Let $(Y_n)_{n\in\mathbb{N}_0}$ be a sequence of random variables with an arbitrary distribution $q$ and existing expectancy value.
How can I check, if the following sequences hold the markov property or the martingale property?
1) $(S_n)_{n\in\mathbb{N}_0}$, where $S_n:=Y_1+...+Y_n$
2) $(T_n)_{n\in\mathbb{N}_0}$, where $T_n:=Y_{n-1}+Y_n$
3) $(M_n)_{n\in\mathbb{N}_0}$, where $M_n:=max\{Y_1,...,Y_n\}$
Does a sequence exist, which hold the martingale property, but not the markov property?
I really hope someone can help with these questions.
Greetings
For i.i.d $\left\{X_{i}\right\}_{i\ge 1 }$ with $\mathbb{E}\left[X_{i}\right]=0$
\begin{eqnarray*} S_{n} &=& \sum_{i=1}^{n}{X_{i}} \end{eqnarray*} is a Martingale relative to filtration generated by the random variables $X_{n}$ (i.e., the sequence w.r.t the sequence $0,X_{1},\ldots,X_{n}$. Recall that, the definition of sequence $S_{n}$ to be a Martingale (w.r.t filtration $\mathcal{F}_{n\ge0}$ is that $\mathbb{E}\left[ S_{n+1} \lvert \mathcal{F}_{n}\right] = S_{n}, \forall n>0$.
\begin{eqnarray*} \mathbb{E}\left[ S_{n+1} \lvert \mathcal{F}_{n}\right] &=& \mathbb{E}\left[ S_{n}+X_{n+1}\lvert \mathcal{F}_{n}\right] \\ &=& \mathbb{E}\left[ S_{n} \lvert \mathcal{F}_{n}\right] + \mathbb{E}\left[ X_{n+1}\lvert \mathcal{F}_{n}\right] \\ &=& S_{n} + \mathbb{E}\left[ X_{n+1}\right] \\ &=& S_{n} \end{eqnarray*}
The 3rd one I guess is also relatively easy to establish the Markov property.

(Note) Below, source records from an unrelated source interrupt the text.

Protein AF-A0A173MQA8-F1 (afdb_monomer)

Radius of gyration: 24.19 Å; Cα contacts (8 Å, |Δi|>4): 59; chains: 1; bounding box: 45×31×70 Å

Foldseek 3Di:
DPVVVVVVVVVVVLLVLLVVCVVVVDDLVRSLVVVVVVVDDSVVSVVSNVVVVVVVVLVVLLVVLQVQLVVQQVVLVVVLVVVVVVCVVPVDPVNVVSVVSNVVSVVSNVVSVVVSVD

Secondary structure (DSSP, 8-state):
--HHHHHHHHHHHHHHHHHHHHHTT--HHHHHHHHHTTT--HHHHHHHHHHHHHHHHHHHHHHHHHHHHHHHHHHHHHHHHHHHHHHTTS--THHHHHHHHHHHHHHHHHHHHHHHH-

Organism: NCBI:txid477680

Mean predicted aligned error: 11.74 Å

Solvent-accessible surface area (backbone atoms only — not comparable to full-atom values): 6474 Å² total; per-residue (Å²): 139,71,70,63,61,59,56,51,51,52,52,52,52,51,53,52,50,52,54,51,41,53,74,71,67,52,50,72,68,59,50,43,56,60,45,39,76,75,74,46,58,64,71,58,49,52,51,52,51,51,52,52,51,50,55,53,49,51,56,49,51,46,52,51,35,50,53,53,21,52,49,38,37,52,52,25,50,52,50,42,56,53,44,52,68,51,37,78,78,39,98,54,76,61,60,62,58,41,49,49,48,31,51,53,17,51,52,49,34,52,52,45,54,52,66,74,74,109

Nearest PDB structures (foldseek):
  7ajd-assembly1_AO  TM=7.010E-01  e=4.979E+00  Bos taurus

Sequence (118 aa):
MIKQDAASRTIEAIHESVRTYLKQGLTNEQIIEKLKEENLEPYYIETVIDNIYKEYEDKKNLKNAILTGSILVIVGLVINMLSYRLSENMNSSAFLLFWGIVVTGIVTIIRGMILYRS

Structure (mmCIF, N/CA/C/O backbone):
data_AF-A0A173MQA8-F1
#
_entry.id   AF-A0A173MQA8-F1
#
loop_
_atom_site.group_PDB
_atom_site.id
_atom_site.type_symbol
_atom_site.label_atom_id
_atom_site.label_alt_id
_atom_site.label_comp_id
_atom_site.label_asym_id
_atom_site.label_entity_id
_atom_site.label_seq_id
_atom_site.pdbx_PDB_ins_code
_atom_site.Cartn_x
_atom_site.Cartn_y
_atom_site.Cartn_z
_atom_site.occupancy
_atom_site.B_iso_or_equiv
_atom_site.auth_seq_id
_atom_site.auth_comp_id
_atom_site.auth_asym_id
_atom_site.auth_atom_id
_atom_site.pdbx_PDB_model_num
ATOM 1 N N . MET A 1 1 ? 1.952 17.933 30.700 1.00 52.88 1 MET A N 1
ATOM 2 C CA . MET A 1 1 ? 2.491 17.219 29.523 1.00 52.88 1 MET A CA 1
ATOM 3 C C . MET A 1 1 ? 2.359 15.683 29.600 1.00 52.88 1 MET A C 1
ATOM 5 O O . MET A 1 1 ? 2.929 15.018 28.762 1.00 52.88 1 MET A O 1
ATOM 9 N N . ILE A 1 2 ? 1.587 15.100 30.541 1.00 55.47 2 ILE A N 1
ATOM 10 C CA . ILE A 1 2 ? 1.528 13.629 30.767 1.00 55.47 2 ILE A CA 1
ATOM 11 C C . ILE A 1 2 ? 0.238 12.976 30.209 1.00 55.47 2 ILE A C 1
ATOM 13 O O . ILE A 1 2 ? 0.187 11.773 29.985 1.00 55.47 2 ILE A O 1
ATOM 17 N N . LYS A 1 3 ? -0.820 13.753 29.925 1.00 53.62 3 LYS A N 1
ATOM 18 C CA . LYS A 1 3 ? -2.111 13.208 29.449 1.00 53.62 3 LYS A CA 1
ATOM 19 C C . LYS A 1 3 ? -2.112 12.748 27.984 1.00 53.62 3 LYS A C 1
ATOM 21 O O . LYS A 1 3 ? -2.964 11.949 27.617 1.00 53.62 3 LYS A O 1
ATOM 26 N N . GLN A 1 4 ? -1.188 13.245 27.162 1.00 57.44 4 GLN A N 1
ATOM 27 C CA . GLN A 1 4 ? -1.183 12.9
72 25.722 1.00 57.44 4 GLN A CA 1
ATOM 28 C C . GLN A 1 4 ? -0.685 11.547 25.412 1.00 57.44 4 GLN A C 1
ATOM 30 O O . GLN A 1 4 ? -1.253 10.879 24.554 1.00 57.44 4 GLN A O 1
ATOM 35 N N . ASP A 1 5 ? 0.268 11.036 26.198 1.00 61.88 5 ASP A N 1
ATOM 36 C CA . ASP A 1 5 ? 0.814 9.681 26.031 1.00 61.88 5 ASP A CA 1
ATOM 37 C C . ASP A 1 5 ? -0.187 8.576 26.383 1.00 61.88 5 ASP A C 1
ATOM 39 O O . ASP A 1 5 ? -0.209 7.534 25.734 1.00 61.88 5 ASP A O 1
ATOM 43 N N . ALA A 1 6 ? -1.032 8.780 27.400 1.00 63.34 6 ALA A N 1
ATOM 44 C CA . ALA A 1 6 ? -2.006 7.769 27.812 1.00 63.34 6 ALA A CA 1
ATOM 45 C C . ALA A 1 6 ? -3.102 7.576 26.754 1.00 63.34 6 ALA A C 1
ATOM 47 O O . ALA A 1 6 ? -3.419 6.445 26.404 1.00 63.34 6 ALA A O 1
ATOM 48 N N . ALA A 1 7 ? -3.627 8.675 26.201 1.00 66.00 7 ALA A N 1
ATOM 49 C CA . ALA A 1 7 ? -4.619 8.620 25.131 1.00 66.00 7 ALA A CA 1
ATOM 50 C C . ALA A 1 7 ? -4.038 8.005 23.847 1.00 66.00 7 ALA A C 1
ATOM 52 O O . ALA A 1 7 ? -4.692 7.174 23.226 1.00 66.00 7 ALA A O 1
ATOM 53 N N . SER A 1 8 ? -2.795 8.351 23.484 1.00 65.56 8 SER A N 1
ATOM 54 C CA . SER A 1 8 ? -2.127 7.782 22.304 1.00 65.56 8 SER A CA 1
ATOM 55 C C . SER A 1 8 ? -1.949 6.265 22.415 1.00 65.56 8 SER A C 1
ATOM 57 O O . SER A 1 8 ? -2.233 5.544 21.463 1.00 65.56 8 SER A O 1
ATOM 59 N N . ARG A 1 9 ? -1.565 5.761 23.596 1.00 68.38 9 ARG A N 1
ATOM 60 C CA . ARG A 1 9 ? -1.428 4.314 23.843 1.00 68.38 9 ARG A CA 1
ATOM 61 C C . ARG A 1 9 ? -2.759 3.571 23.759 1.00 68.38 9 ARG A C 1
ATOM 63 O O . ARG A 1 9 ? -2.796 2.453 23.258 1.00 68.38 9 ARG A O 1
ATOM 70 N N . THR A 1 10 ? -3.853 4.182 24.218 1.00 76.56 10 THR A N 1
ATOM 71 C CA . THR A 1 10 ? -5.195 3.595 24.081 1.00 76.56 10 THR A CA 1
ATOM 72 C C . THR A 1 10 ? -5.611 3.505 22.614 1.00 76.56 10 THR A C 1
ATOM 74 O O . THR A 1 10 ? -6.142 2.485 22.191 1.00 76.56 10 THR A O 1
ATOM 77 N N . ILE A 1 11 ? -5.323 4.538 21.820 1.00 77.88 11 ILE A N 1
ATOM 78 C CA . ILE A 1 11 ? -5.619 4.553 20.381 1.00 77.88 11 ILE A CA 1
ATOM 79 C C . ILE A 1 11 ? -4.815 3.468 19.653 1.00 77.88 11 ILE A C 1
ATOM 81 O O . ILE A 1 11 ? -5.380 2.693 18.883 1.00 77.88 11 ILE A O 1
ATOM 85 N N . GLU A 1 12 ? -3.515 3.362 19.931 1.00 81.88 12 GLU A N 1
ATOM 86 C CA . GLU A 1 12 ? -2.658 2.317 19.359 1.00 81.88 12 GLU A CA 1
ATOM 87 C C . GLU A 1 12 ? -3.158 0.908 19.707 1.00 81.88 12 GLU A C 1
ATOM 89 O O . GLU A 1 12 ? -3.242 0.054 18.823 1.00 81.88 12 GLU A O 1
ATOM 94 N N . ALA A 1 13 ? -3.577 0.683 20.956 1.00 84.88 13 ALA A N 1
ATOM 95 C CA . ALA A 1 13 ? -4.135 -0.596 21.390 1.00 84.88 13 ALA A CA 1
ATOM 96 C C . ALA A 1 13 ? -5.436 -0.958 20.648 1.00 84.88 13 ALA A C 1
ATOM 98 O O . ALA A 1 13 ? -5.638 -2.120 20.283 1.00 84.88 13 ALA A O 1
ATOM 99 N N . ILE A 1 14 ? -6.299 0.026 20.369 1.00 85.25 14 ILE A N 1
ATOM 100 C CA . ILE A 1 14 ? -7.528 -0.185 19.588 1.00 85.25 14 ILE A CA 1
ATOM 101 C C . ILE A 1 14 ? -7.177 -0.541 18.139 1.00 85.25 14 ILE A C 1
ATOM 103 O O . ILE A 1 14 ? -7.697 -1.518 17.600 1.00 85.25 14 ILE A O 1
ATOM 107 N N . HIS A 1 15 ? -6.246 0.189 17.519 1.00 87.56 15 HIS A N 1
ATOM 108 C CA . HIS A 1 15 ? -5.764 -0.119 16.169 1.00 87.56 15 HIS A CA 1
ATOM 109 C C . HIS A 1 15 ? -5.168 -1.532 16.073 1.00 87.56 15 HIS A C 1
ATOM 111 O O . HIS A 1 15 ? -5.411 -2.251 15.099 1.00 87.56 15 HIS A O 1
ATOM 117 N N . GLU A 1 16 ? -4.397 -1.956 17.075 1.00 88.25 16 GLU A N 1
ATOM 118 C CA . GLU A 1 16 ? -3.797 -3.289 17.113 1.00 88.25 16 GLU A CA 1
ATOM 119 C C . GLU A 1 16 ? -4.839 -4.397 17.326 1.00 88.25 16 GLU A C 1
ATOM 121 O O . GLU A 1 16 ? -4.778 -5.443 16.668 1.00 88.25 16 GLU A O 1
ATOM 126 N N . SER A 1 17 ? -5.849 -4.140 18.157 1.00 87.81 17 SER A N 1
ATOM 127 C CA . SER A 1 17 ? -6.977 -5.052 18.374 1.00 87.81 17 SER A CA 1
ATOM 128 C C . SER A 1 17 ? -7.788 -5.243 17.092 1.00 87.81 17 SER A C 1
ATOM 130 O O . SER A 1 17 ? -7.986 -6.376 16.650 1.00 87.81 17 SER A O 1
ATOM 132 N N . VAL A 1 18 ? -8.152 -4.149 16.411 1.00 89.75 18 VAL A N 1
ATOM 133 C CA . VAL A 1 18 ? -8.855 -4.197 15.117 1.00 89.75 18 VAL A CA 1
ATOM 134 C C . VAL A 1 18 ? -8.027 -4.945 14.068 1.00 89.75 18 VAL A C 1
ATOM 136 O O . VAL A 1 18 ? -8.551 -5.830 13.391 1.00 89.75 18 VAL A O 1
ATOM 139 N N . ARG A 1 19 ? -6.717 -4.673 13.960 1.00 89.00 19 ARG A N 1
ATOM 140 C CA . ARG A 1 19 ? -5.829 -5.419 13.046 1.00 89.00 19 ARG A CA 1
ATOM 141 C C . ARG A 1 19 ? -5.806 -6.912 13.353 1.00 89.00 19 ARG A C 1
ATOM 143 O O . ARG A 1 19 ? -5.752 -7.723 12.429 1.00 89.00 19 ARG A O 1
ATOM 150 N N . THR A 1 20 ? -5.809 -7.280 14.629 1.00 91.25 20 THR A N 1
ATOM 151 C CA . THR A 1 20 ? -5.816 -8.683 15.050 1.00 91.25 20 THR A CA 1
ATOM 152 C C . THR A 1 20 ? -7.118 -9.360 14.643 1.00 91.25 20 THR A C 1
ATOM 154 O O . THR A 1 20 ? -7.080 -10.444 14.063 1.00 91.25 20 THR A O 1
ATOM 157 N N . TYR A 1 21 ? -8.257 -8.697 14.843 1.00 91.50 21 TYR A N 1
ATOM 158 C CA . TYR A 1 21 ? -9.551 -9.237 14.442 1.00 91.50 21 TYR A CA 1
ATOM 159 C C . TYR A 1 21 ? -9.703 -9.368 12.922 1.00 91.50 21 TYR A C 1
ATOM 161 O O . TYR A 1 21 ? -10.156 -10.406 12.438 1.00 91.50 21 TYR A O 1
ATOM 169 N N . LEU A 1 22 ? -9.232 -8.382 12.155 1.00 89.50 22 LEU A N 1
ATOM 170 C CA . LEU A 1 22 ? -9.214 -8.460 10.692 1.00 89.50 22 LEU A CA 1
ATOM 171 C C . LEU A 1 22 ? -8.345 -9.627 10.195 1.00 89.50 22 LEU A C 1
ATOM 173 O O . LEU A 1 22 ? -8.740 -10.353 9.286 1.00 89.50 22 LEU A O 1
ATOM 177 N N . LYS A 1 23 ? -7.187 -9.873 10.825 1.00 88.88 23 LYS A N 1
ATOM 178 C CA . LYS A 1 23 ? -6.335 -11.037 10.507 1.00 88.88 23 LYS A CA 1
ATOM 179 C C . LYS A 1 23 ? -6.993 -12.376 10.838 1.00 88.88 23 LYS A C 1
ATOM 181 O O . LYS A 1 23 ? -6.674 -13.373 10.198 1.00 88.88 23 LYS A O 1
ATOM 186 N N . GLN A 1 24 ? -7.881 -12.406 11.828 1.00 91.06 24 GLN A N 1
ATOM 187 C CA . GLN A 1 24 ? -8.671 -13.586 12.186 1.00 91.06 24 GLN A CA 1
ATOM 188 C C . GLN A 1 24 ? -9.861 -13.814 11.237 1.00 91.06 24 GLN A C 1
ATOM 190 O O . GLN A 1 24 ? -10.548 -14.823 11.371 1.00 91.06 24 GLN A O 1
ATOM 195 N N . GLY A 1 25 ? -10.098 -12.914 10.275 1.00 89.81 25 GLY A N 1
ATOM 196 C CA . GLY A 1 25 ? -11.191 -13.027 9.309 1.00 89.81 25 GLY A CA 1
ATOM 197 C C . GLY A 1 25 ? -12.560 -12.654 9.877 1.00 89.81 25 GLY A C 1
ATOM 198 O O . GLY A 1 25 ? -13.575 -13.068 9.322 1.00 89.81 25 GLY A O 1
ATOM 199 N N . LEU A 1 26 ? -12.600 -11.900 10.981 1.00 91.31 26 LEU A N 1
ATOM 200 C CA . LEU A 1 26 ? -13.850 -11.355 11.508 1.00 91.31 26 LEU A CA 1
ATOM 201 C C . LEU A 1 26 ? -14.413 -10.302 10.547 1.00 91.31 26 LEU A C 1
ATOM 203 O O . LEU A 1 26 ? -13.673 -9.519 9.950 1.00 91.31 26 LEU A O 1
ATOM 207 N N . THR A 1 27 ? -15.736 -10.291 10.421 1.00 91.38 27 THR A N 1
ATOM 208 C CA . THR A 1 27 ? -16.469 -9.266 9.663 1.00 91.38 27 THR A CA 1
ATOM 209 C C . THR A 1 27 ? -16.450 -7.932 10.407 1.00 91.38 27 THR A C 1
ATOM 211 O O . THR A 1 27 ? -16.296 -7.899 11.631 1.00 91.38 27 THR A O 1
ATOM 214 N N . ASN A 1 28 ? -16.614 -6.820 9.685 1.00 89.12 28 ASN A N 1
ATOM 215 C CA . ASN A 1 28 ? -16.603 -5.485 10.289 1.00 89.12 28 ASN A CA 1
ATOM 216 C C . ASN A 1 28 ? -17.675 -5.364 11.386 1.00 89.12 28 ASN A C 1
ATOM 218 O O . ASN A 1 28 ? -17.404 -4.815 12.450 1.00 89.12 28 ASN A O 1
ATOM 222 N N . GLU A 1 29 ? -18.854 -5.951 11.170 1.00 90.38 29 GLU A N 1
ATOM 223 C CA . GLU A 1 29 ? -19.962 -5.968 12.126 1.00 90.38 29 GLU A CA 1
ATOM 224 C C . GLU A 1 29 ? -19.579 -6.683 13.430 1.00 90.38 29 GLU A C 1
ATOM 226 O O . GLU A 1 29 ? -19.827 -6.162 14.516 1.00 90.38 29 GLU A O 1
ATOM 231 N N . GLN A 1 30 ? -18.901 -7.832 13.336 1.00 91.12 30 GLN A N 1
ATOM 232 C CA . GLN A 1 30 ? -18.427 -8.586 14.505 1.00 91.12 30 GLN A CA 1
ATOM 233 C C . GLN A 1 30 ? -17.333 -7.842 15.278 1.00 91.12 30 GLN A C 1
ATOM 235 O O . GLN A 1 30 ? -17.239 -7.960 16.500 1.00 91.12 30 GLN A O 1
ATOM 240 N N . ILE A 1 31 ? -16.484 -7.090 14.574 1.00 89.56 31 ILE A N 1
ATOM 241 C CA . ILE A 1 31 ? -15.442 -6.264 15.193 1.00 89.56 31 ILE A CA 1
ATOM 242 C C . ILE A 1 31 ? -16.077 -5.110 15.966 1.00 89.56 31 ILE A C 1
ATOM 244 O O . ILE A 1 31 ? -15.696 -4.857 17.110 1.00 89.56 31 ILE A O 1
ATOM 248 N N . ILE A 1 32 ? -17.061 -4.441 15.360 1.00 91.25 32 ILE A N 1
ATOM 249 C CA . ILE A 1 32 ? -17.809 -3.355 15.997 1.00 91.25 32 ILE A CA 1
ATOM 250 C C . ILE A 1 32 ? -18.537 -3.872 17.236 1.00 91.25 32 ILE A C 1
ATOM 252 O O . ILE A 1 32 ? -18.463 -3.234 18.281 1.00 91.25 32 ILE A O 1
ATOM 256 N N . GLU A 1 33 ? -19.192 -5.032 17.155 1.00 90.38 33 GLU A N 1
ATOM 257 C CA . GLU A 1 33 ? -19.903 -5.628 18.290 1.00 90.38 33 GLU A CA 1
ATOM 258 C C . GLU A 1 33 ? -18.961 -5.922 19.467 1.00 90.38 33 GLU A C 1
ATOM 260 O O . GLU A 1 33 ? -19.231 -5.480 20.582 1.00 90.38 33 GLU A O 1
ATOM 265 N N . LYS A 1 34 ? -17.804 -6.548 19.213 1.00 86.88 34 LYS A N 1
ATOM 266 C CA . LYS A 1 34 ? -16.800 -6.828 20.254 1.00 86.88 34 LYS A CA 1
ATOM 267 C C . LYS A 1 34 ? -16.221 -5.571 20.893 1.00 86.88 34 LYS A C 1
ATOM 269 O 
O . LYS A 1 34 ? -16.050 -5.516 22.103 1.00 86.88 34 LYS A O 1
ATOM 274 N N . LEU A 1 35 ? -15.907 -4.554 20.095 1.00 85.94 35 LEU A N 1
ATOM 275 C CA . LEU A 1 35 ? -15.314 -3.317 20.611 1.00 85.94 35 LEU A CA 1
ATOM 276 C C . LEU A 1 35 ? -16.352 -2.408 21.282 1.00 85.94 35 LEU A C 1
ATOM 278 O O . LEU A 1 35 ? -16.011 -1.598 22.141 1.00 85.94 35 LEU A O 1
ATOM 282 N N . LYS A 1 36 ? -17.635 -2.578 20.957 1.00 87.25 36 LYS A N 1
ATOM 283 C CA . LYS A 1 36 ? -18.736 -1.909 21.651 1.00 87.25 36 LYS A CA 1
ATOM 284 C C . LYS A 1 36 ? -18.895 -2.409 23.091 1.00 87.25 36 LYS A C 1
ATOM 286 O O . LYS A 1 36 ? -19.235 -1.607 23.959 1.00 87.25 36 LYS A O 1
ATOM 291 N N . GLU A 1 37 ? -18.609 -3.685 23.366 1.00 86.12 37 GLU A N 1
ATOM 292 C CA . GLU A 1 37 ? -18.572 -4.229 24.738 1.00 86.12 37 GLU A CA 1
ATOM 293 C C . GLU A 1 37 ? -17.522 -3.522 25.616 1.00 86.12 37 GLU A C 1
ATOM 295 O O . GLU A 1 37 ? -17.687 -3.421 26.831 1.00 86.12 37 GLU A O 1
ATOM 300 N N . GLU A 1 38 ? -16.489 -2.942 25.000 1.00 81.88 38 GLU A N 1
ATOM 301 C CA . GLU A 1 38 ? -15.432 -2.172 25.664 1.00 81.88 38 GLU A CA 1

\begin{eqnarray*} M_{n+1} &=&\max \left(Y_{1},Y_{2},\ldots,Y_{n+1}\right) \\ &=& \max \left(\max\left(Y_{1},Y_{2},\ldots,Y_{n} \right),Y_{n+1}\right) \\ &=& \max \left(M_{n},Y_{n+1}\right) \\ \end{eqnarray*}
Clearly, the state $M_{n+1}$ depends only the present state $M_{n}$ and the new input $Y_{n+1}$. In other words, given $M_{n}$, the state $M_{n+1}$ is conditionally independent of the past $Y_{i}\lvert_{i\le n} $.